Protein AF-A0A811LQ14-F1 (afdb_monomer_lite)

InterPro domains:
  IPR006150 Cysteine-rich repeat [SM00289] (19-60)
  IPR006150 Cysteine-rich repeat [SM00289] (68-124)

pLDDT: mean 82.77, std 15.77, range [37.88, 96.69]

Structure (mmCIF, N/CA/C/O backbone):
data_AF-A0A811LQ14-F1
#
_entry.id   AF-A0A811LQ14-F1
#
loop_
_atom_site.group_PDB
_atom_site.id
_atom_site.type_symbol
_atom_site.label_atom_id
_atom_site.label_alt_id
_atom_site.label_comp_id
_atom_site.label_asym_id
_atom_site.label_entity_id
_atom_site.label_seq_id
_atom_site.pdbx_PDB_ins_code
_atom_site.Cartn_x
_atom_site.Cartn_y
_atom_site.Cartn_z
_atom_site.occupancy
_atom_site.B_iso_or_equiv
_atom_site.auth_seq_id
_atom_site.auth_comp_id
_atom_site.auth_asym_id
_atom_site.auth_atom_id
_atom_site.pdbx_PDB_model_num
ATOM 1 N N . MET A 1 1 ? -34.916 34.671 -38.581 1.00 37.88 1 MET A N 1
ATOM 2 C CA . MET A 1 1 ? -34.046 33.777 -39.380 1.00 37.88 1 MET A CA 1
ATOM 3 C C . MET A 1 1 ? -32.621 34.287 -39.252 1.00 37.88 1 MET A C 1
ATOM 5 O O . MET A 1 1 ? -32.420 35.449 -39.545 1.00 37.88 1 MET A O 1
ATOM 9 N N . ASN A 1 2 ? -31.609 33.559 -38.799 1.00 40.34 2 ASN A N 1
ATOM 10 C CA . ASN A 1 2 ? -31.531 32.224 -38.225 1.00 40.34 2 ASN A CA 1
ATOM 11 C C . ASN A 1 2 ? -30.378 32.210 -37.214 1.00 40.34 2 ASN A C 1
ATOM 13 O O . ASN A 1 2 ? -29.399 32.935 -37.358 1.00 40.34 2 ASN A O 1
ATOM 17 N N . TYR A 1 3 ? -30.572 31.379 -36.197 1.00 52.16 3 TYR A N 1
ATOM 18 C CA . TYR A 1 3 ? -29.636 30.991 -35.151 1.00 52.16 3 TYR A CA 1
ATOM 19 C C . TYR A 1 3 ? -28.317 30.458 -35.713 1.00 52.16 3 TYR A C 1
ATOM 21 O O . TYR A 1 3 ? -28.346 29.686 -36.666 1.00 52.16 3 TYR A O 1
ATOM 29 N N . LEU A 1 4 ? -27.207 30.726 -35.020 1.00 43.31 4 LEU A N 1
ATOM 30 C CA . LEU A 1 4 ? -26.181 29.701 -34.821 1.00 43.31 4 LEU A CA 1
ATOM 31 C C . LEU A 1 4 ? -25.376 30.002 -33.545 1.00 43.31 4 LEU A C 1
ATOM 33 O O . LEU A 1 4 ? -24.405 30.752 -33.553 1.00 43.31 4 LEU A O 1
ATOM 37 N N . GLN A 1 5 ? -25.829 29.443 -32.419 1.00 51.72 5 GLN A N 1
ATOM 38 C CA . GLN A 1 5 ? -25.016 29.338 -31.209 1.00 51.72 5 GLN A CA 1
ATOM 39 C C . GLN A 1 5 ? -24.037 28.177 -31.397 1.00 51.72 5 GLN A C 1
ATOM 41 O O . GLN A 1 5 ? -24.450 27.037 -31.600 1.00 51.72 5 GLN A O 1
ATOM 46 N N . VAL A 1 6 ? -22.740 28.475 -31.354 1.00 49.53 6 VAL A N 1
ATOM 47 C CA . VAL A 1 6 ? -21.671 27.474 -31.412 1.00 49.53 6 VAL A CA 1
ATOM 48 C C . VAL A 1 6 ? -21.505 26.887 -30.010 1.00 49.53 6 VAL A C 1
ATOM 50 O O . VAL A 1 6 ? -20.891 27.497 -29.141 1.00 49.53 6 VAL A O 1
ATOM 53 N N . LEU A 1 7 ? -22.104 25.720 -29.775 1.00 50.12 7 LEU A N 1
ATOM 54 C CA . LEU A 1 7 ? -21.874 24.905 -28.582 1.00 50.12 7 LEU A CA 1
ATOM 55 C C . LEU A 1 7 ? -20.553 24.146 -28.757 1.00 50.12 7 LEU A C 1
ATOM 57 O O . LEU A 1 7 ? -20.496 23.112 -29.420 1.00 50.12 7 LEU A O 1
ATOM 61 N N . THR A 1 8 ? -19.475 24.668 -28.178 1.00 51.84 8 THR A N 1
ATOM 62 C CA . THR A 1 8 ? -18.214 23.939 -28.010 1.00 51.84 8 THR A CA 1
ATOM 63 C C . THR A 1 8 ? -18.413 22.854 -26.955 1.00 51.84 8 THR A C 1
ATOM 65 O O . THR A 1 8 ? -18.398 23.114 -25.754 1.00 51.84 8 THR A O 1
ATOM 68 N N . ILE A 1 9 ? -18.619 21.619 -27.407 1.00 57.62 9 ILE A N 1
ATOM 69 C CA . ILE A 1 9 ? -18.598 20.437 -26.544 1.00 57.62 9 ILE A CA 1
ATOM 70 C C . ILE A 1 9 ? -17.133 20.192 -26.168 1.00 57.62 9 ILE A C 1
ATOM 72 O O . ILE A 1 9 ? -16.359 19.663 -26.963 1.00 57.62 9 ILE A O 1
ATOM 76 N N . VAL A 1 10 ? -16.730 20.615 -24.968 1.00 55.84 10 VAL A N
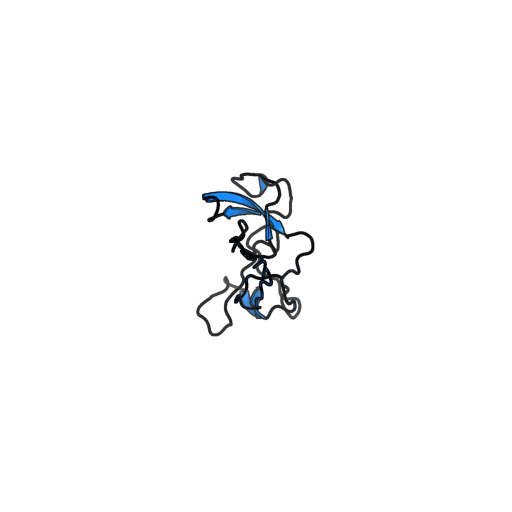 1
ATOM 77 C CA . VAL A 1 10 ? -15.454 20.205 -24.373 1.00 55.84 10 VAL A CA 1
ATOM 78 C C . VAL A 1 10 ? -15.635 18.764 -23.909 1.00 55.84 10 VAL A C 1
ATOM 80 O O . VAL A 1 10 ? -16.197 18.503 -22.848 1.00 55.84 10 VAL A O 1
ATOM 83 N N . SER A 1 11 ? -15.219 17.813 -24.740 1.00 50.09 11 SER A N 1
ATOM 84 C CA . SER A 1 11 ? -15.144 16.408 -24.353 1.00 50.09 11 SER A CA 1
ATOM 85 C C . SER A 1 11 ? -14.082 16.255 -23.261 1.00 50.09 11 SER A C 1
ATOM 87 O O . SER A 1 11 ? -12.893 16.172 -23.556 1.00 50.09 11 SER A O 1
ATOM 89 N N . LEU A 1 12 ? -14.504 16.230 -21.991 1.00 45.66 12 LEU A N 1
ATOM 90 C CA . LEU A 1 12 ? -13.692 15.713 -20.889 1.00 45.66 12 LEU A CA 1
ATOM 91 C C . LEU A 1 12 ? -13.534 14.204 -21.112 1.00 45.66 12 LEU A C 1
ATOM 93 O O . LEU A 1 12 ? -14.328 13.396 -20.639 1.00 45.66 12 LEU A O 1
ATOM 97 N N . SER A 1 13 ? -12.523 13.810 -21.879 1.00 46.41 13 SER A N 1
ATOM 98 C CA . SER A 1 13 ? -12.045 12.434 -21.876 1.00 46.41 13 SER A CA 1
ATOM 99 C C . SER A 1 13 ? -11.379 12.185 -20.526 1.00 46.41 13 SER A C 1
ATOM 101 O O . SER A 1 13 ? -10.192 12.457 -20.353 1.00 46.41 13 SER A O 1
ATOM 103 N N . THR A 1 14 ? -12.152 11.708 -19.548 1.00 43.78 14 THR A N 1
ATOM 104 C CA . THR A 1 14 ? -11.602 11.091 -18.340 1.00 43.78 14 THR A CA 1
ATOM 105 C C . THR A 1 14 ? -10.900 9.818 -18.788 1.00 43.78 14 THR A C 1
ATOM 107 O O . THR A 1 14 ? -11.518 8.761 -18.914 1.00 43.78 14 THR A O 1
ATOM 110 N N . ALA A 1 15 ? -9.620 9.936 -19.130 1.00 44.03 15 ALA A N 1
ATOM 111 C CA . ALA A 1 15 ? -8.778 8.777 -19.322 1.00 44.03 15 ALA A CA 1
ATOM 112 C C . ALA A 1 15 ? -8.810 7.994 -18.008 1.00 44.03 15 ALA A C 1
ATOM 114 O O . ALA A 1 15 ? -8.376 8.488 -16.967 1.00 44.03 15 ALA A O 1
ATOM 115 N N . ILE A 1 16 ? -9.404 6.804 -18.054 1.00 48.91 16 ILE A N 1
ATOM 116 C CA . ILE A 1 16 ? -9.362 5.845 -16.958 1.00 48.91 16 ILE A CA 1
ATOM 117 C C . ILE A 1 16 ? -7.921 5.334 -16.941 1.00 48.91 16 ILE A C 1
ATOM 119 O O . ILE A 1 16 ? -7.592 4.339 -17.582 1.00 48.91 16 ILE A O 1
ATOM 123 N N . TYR A 1 17 ? -7.028 6.081 -16.298 1.00 51.00 17 TYR A N 1
ATOM 124 C CA . TYR A 1 17 ? -5.686 5.597 -16.027 1.00 51.00 17 TYR A CA 1
ATOM 125 C C . TYR A 1 17 ? -5.816 4.576 -14.904 1.00 51.00 17 TYR A C 1
ATOM 127 O O . TYR A 1 17 ? -6.061 4.931 -13.753 1.00 51.00 17 TYR A O 1
ATOM 135 N N . ALA A 1 18 ? -5.698 3.295 -15.249 1.00 59.97 18 ALA A N 1
ATOM 136 C CA . ALA A 1 18 ? -5.409 2.282 -14.248 1.00 59.97 18 ALA A CA 1
ATOM 137 C C . ALA A 1 18 ? -4.107 2.698 -13.546 1.00 59.97 18 ALA A C 1
ATOM 139 O O . ALA A 1 18 ? -3.099 2.921 -14.224 1.00 59.97 18 ALA A O 1
ATOM 140 N N . SER A 1 19 ? -4.149 2.864 -12.219 1.00 74.69 19 SER A N 1
ATOM 141 C CA . SER A 1 19 ? -2.965 3.220 -11.431 1.00 74.69 19 SER A CA 1
ATOM 142 C C . SER A 1 19 ? -1.858 2.209 -11.721 1.00 74.69 19 SER A C 1
ATOM 144 O O . SER A 1 19 ? -2.075 1.000 -11.614 1.00 74.69 19 SER A O 1
ATOM 146 N N . GLU A 1 20 ? -0.665 2.688 -12.089 1.00 86.00 20 GLU A N 1
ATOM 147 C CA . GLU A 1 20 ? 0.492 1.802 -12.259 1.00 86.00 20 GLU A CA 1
□ □ □ □
» Problem details: Output the line containing "ATOM 144 O O" together with all later lines of the entries, exactly as written, through the final line.

» Expected answer:
ATOM 144 O O . SER A 1 19 ? -2.075 1.000 -11.614 1.00 74.69 19 SER A O 1
ATOM 146 N N . GLU A 1 20 ? -0.665 2.688 -12.089 1.00 86.00 20 GLU A N 1
ATOM 147 C CA . GLU A 1 20 ? 0.492 1.802 -12.259 1.00 86.00 20 GLU A CA 1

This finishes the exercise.